■ **WORK ITEM**
Somewhere below is a line with "ATOM 9 N N ." and, later, a line with "ATOM 13 O O"; repeat those two lines and all the lines between them, exactly as they are.

■ **DATA LISTING**
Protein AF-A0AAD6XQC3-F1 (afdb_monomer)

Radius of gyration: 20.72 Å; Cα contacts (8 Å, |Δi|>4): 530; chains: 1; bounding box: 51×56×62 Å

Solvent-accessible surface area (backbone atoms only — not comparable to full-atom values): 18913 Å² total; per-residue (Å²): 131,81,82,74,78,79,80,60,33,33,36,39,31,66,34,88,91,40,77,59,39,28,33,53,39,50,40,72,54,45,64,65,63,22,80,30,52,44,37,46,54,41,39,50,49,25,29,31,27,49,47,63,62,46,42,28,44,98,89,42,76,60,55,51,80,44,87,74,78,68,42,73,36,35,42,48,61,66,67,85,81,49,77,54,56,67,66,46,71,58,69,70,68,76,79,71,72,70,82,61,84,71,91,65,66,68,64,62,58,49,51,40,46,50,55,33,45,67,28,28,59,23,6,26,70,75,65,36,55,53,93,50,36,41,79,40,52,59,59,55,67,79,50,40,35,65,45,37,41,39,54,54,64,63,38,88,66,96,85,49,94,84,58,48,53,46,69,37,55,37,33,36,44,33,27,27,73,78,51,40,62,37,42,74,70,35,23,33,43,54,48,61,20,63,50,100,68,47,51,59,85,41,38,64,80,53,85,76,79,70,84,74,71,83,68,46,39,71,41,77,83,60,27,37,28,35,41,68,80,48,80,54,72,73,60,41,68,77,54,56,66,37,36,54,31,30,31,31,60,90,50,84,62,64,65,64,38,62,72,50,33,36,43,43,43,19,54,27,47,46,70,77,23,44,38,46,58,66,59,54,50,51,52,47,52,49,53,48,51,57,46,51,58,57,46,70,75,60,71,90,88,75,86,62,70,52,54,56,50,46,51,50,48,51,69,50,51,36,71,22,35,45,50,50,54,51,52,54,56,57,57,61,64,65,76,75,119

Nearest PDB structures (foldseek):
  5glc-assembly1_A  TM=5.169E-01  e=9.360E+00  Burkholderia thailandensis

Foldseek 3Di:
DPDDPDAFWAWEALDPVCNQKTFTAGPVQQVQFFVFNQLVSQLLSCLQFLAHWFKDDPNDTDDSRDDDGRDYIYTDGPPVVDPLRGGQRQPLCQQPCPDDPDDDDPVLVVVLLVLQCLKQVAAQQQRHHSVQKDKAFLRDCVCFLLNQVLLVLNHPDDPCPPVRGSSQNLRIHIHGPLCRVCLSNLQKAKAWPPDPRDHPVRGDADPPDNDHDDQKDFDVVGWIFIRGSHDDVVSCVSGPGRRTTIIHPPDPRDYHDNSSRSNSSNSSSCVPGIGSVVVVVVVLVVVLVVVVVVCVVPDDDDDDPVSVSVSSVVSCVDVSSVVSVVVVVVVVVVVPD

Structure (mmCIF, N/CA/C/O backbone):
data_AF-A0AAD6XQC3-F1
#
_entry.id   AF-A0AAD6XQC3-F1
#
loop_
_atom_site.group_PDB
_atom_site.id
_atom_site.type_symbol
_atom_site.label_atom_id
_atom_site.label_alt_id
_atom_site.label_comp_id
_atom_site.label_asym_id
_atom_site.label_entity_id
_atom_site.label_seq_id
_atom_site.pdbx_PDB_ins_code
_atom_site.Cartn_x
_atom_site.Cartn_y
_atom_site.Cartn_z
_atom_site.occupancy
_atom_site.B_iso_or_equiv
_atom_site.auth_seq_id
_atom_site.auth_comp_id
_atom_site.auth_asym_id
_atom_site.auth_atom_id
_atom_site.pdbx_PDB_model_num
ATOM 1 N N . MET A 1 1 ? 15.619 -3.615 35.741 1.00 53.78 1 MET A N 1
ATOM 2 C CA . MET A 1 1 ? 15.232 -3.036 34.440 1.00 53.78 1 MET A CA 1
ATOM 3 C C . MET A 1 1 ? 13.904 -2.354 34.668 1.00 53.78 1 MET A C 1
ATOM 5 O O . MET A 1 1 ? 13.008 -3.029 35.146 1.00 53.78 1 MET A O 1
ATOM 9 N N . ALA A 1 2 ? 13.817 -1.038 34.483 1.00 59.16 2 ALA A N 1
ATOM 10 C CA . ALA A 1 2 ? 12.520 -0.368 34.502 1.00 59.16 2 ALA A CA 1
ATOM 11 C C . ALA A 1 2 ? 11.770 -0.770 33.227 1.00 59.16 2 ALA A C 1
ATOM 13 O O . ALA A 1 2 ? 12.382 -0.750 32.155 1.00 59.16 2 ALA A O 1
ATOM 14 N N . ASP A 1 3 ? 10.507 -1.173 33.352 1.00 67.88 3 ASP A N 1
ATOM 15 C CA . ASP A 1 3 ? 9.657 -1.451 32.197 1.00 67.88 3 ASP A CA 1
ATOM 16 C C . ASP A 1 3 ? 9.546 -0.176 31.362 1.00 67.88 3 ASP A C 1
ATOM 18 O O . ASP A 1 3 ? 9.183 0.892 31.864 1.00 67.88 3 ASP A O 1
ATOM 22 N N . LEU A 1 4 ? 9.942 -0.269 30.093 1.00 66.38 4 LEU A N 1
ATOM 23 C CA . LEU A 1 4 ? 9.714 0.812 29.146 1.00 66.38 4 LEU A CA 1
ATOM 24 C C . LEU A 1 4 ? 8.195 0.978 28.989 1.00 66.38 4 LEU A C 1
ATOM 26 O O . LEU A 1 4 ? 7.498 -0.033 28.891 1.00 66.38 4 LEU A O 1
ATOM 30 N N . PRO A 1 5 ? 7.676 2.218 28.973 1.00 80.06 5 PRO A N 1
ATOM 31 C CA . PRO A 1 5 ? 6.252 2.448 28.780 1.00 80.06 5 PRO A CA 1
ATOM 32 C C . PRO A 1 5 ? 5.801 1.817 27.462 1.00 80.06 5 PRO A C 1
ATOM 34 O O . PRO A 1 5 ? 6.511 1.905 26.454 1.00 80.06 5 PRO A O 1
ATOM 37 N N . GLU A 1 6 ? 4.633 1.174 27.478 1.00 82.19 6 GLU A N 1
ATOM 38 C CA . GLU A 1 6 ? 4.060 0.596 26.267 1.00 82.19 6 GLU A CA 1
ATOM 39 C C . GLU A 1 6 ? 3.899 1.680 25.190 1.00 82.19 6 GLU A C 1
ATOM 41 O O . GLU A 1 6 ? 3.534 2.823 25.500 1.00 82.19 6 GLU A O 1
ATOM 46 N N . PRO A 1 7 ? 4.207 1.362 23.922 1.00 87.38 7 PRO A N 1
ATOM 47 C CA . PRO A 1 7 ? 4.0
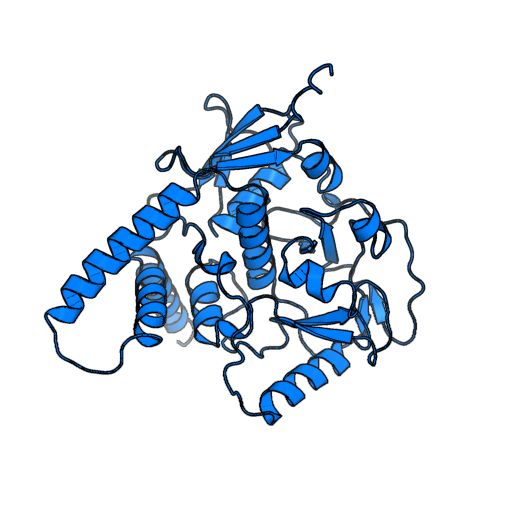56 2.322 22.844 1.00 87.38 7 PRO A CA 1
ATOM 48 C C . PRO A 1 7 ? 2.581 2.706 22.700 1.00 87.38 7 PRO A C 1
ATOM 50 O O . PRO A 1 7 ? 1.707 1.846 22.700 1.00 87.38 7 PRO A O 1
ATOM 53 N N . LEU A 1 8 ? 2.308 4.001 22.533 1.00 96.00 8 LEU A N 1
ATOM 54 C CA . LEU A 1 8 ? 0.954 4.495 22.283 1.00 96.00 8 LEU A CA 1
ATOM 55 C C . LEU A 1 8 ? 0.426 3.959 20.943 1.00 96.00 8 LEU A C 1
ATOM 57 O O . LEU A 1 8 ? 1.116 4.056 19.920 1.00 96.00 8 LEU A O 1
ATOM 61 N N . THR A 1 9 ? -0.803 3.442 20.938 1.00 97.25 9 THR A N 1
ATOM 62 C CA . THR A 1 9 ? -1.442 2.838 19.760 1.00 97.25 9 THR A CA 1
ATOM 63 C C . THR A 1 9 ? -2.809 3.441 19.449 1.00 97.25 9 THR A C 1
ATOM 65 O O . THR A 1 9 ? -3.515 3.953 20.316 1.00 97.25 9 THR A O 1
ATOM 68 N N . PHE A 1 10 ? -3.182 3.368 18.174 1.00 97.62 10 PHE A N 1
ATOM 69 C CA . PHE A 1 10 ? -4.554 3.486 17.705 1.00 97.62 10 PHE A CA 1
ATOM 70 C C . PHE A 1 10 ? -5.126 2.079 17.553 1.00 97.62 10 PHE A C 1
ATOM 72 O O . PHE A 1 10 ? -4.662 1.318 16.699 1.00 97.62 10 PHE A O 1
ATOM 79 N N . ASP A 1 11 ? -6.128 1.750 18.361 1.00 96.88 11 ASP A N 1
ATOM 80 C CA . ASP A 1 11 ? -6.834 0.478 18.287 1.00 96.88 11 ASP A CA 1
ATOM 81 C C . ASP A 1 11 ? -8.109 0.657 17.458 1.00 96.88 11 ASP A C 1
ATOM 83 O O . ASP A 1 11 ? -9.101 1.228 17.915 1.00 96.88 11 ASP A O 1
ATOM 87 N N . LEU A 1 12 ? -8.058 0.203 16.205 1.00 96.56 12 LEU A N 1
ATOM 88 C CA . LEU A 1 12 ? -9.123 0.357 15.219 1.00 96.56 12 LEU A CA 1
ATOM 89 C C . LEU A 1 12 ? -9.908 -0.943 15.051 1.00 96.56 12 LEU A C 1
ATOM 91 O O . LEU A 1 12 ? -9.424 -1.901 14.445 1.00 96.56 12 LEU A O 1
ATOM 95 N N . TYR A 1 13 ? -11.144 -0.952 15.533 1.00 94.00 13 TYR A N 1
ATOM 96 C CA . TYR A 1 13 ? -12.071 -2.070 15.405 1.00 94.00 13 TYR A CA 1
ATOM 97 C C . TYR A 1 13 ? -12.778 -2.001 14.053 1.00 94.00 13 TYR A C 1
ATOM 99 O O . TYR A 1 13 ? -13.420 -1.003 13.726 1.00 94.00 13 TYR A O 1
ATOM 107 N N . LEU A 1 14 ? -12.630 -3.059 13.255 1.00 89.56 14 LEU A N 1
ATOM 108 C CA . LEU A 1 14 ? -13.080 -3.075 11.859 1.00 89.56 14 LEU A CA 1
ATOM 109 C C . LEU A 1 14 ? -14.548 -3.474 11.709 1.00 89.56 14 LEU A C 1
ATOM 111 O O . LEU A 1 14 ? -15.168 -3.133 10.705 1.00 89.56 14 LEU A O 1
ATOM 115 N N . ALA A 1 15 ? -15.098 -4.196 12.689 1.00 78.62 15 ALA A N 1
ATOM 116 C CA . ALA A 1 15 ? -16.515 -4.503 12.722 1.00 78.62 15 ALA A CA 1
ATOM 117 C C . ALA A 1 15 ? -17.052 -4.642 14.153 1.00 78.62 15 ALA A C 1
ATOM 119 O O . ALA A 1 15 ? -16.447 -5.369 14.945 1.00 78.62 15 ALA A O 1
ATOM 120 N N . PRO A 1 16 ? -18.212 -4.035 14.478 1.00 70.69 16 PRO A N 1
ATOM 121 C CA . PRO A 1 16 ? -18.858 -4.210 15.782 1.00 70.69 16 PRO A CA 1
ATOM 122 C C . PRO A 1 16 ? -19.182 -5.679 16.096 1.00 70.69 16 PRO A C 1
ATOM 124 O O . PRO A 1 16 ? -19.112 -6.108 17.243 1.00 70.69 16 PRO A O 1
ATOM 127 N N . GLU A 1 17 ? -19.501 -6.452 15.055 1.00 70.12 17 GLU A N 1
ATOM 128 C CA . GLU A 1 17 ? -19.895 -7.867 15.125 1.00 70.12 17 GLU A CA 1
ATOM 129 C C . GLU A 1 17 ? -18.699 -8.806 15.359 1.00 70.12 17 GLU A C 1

■ **FINAL ANSWER**
ATOM 9 N N . ALA A 1 2 ? 13.817 -1.038 34.483 1.00 59.16 2 ALA A N 1
ATOM 10 C CA . ALA A 1 2 ? 12.520 -0.368 34.502 1.00 59.16 2 ALA A CA 1
ATOM 11 C C . ALA A 1 2 ? 11.770 -0.770 33.227 1.00 59.16 2 ALA A C 1
ATOM 13 O O . ALA A 1 2 ? 12.382 -0.750 32.155 1.00 59.16 2 ALA A O 1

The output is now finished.